MORE BABIES ARE BORN DRUG-DEPENDENT
Newborns with drug-withdrawal symptoms are up by 67% in 10 years as money for specialist rehab units runs out, writes Nina Lakhani of The Independent on Sunday.
In 2007-8, 1,230 babies in England suffered from symptoms including poor sleep, agitation and difficulty feeding because of serious drug use by their mothers during pregnancy.
According to the British Association of Perinatal Medicine, one in 500 newborn babies need treatment with small doses of morphine to control these symptoms.
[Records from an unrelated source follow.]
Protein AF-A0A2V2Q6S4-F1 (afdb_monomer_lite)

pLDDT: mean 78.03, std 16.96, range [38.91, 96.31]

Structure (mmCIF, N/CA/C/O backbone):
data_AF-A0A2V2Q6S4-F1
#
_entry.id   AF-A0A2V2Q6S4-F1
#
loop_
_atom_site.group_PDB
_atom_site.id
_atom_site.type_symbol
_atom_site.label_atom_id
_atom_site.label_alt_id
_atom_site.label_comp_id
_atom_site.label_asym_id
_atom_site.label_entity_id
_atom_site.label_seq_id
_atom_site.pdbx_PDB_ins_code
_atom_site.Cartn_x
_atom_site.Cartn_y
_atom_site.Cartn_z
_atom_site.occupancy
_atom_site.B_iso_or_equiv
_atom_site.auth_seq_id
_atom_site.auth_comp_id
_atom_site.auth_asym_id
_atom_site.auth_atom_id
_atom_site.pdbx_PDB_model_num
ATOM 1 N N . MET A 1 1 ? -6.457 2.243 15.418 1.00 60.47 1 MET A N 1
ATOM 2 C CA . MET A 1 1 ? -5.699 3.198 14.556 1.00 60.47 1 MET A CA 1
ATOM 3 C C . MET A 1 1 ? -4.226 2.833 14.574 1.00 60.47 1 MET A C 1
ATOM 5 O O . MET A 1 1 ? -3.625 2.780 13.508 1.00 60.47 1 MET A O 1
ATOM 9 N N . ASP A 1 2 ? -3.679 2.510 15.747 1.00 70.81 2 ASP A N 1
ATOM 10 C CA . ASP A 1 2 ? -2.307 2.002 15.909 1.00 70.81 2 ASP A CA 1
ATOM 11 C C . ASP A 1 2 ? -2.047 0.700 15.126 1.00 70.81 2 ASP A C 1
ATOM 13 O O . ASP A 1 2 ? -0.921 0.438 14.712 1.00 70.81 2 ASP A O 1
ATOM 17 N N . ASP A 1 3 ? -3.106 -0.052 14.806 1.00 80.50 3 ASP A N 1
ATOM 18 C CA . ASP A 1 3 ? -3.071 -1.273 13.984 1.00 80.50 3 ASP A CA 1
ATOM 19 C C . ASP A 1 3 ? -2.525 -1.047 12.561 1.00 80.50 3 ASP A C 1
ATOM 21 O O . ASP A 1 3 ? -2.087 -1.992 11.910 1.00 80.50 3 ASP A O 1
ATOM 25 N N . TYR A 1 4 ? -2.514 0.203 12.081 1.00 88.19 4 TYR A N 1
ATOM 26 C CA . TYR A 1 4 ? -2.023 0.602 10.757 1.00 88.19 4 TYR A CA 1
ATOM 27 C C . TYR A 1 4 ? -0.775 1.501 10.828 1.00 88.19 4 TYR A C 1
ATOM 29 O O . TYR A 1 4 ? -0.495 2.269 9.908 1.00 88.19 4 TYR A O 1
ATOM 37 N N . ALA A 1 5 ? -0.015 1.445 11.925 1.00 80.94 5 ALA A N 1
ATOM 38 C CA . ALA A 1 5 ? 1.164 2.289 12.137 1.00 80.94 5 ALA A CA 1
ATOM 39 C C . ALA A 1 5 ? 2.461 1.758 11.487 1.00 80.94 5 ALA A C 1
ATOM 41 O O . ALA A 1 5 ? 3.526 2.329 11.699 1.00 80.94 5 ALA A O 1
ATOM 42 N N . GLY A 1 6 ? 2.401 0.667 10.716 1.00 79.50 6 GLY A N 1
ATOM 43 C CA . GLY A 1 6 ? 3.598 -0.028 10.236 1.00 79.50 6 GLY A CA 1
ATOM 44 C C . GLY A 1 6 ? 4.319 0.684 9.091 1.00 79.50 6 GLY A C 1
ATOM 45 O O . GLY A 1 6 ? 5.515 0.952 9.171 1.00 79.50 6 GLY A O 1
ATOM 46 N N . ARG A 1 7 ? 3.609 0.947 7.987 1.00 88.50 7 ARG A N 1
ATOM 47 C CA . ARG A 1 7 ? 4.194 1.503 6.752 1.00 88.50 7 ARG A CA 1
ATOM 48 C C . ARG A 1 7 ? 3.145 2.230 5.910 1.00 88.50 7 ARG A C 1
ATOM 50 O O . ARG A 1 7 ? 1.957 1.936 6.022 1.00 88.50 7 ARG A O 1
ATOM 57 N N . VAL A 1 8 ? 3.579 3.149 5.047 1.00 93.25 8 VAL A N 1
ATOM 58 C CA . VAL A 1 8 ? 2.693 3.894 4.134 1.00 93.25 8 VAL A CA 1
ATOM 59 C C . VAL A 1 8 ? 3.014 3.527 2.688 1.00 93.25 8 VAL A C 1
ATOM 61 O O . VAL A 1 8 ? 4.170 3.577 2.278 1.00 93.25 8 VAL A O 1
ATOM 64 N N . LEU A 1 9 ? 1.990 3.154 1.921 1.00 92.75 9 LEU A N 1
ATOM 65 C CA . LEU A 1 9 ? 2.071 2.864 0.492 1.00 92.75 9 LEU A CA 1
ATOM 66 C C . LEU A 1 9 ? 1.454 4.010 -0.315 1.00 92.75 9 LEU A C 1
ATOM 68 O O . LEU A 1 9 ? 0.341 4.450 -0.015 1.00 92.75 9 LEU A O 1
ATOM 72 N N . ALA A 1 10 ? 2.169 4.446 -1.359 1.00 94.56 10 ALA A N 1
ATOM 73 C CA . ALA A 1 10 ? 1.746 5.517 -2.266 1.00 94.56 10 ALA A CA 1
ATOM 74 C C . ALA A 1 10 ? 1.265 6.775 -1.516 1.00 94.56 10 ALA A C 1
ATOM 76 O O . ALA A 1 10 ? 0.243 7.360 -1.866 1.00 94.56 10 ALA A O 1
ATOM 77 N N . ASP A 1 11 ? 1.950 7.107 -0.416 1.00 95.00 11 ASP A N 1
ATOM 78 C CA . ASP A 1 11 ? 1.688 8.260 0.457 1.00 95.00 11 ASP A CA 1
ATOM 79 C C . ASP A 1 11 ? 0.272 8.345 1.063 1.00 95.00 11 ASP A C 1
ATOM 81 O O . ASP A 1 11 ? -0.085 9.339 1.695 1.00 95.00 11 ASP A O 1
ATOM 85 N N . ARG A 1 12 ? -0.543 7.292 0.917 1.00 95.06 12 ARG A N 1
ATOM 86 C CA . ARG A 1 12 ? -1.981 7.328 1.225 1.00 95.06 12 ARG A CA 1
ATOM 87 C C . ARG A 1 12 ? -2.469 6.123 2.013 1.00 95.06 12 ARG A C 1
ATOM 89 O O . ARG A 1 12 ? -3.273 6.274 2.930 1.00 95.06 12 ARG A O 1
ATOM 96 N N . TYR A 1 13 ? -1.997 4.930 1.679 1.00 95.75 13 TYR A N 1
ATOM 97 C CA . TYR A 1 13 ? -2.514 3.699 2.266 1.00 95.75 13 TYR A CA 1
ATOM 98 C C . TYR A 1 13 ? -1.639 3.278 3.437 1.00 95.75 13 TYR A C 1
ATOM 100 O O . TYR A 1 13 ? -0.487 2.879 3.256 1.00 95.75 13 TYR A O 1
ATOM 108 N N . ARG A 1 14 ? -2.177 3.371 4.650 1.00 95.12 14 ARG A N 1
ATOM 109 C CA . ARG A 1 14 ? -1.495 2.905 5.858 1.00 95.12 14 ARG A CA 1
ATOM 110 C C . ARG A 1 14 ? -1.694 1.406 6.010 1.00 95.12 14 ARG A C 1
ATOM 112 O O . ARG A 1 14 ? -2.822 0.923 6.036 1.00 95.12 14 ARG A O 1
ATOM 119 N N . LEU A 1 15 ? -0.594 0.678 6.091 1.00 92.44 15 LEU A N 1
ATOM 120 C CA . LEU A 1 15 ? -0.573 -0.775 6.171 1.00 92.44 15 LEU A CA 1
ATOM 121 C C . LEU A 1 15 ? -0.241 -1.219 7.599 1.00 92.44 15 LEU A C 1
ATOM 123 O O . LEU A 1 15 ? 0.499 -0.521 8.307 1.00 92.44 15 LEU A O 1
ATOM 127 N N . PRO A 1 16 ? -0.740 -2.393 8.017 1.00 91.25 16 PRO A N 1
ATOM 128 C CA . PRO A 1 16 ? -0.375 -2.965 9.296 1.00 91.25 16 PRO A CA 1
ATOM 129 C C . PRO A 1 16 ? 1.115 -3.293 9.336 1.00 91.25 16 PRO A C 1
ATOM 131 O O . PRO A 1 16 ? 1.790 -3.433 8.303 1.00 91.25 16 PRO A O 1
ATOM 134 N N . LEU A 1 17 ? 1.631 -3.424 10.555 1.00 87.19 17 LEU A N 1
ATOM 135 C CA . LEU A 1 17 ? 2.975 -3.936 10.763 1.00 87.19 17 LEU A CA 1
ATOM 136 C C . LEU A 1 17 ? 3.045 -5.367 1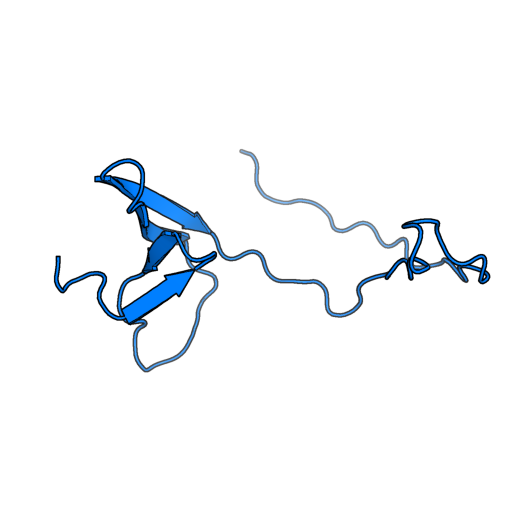0.192 1.00 87.19 17 LEU A C 1
ATOM 138 O O . LEU A 1 17 ? 2.212 -6.200 10.555 1.00 87.19 17 LEU A O 1
ATOM 142 N N . PRO A 1 18 ? 3.971 -5.659 9.263 1.00 79.19 18 PRO A N 1
ATOM 143 C CA . PRO A 1 18 ? 4.107 -7.003 8.723 1.00 79.19 18 PRO A CA 1
ATOM 144 C C . PRO A 1 18 ? 4.610 -7.969 9.810 1.00 79.19 18 PRO A C 1
ATOM 146 O O . PRO A 1 18 ? 5.364 -7.545 10.692 1.00 79.19 18 PRO A O 1
ATOM 149 N N . PRO A 1 19 ? 4.224 -9.257 9.755 1.00 77.12 19 PRO A N 1
ATOM 150 C CA . PRO A 1 19 ? 4.798 -10.276 10.628 1.00 77.12 19 PRO A CA 1
ATOM 151 C C . PRO A 1 19 ? 6.314 -10.398 10.402 1.00 77.12 19 PRO A C 1
ATOM 153 O O . PRO A 1 19 ? 6.821 -10.112 9.316 1.00 77.12 19 PRO A O 1
ATOM 156 N N . SER A 1 20 ? 7.043 -10.823 11.435 1.00 75.38 20 SER A N 1
ATOM 157 C CA . SER A 1 20 ? 8.512 -10.905 11.436 1.00 75.38 20 SER A CA 1
ATOM 158 C C . SER A 1 20 ? 9.089 -11.937 10.463 1.00 75.38 20 SER A C 1
ATOM 160 O O . SER A 1 20 ? 10.249 -11.819 10.073 1.00 75.38 20 SER A O 1
ATOM 162 N N . ASP A 1 21 ? 8.288 -12.918 10.045 1.00 67.75 21 ASP A N 1
ATOM 163 C CA . ASP A 1 21 ? 8.786 -14.166 9.452 1.00 67.75 21 ASP A CA 1
ATOM 164 C C . ASP A 1 21 ? 8.746 -14.169 7.909 1.00 67.75 21 ASP A C 1
ATOM 166 O O . ASP A 1 21 ? 8.924 -15.204 7.271 1.00 67.75 21 ASP A O 1
ATOM 170 N N . GLY A 1 22 ? 8.582 -12.994 7.294 1.00 59.78 22 GLY A N 1
ATOM 171 C CA . GLY A 1 22 ? 8.690 -12.796 5.846 1.00 59.78 22 GLY A CA 1
ATOM 172 C C . GLY A 1 22 ? 7.367 -12.485 5.143 1.00 59.78 22 GLY A C 1
ATOM 173 O O . GLY A 1 22 ? 6.278 -12.611 5.699 1.00 59.78 22 GLY A O 1
ATOM 174 N N . TYR A 1 23 ? 7.482 -12.017 3.899 1.00 60.09 23 TYR A N 1
ATOM 175 C CA . TYR A 1 23 ? 6.356 -11.589 3.071 1.00 60.09 23 TYR A CA 1
ATOM 176 C C . TYR A 1 23 ? 5.878 -12.746 2.194 1.00 60.09 23 TYR A C 1
ATOM 178 O O . TYR A 1 23 ? 6.449 -13.009 1.136 1.00 60.09 23 TYR A O 1
ATOM 186 N N . GLU A 1 24 ? 4.815 -13.424 2.613 1.00 63.62 24 GLU A N 1
ATOM 187 C CA . GLU A 1 24 ? 4.013 -14.198 1.668 1.00 63.62 24 GLU A CA 1
ATOM 188 C C . GLU A 1 24 ? 3.255 -13.240 0.734 1.00 63.62 24 GLU A C 1
ATOM 190 O O . GLU A 1 24 ? 2.962 -12.100 1.106 1.00 63.62 24 GLU A O 1
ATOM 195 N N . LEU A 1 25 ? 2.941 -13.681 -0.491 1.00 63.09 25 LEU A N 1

But research by the IoS found the number of babies affected is much higher than official figures.
Last year, a total of 350 babies were born to addicted mothers in Manchester, Fife and Bradford alone. Most recovered naturally without being prescribed medication – physical withdrawals occur only if the mother uses either opiates such as heroin and methadone or sedatives such as diazepam during pregnancy.
So newborns who experience problems from exposure to cocaine, amphetamines and cannabis might be excluded from these statistics.
According to experts, the increase in withdrawing babies reflects the number of women abusing drugs and alcohol as well as a 60% increase in the number of women seen by drug services which prescribe methadone – the legal alternative to heroin.
These findings come just weeks after Edinburgh City Council took the unprecedented step of appealing for new foster carers after the number of babies born to addicted mothers doubled between 2007 and 2008.
Professor David Field, president of the British Association of Perinatal Medicine, said: "In the mid-1990s, you rarely saw these babies but now there is always one on the ward who is withdrawing, and the numbers will grow as the rates of addiction continue to grow. Most women we see tend to be on heroin or methadone or both."
Bethany Lodge, the specialist mother-and-baby rehab unit, is one of 19 centres to close in the past two years. "This further highlights the importance that we ensure that those who are habitual and dependent drug users are directed to effective drug rehabilitation schemes which bring them off drugs completely so that we can also protect unborn children," said shadow Health Secretary Andrew Lansley.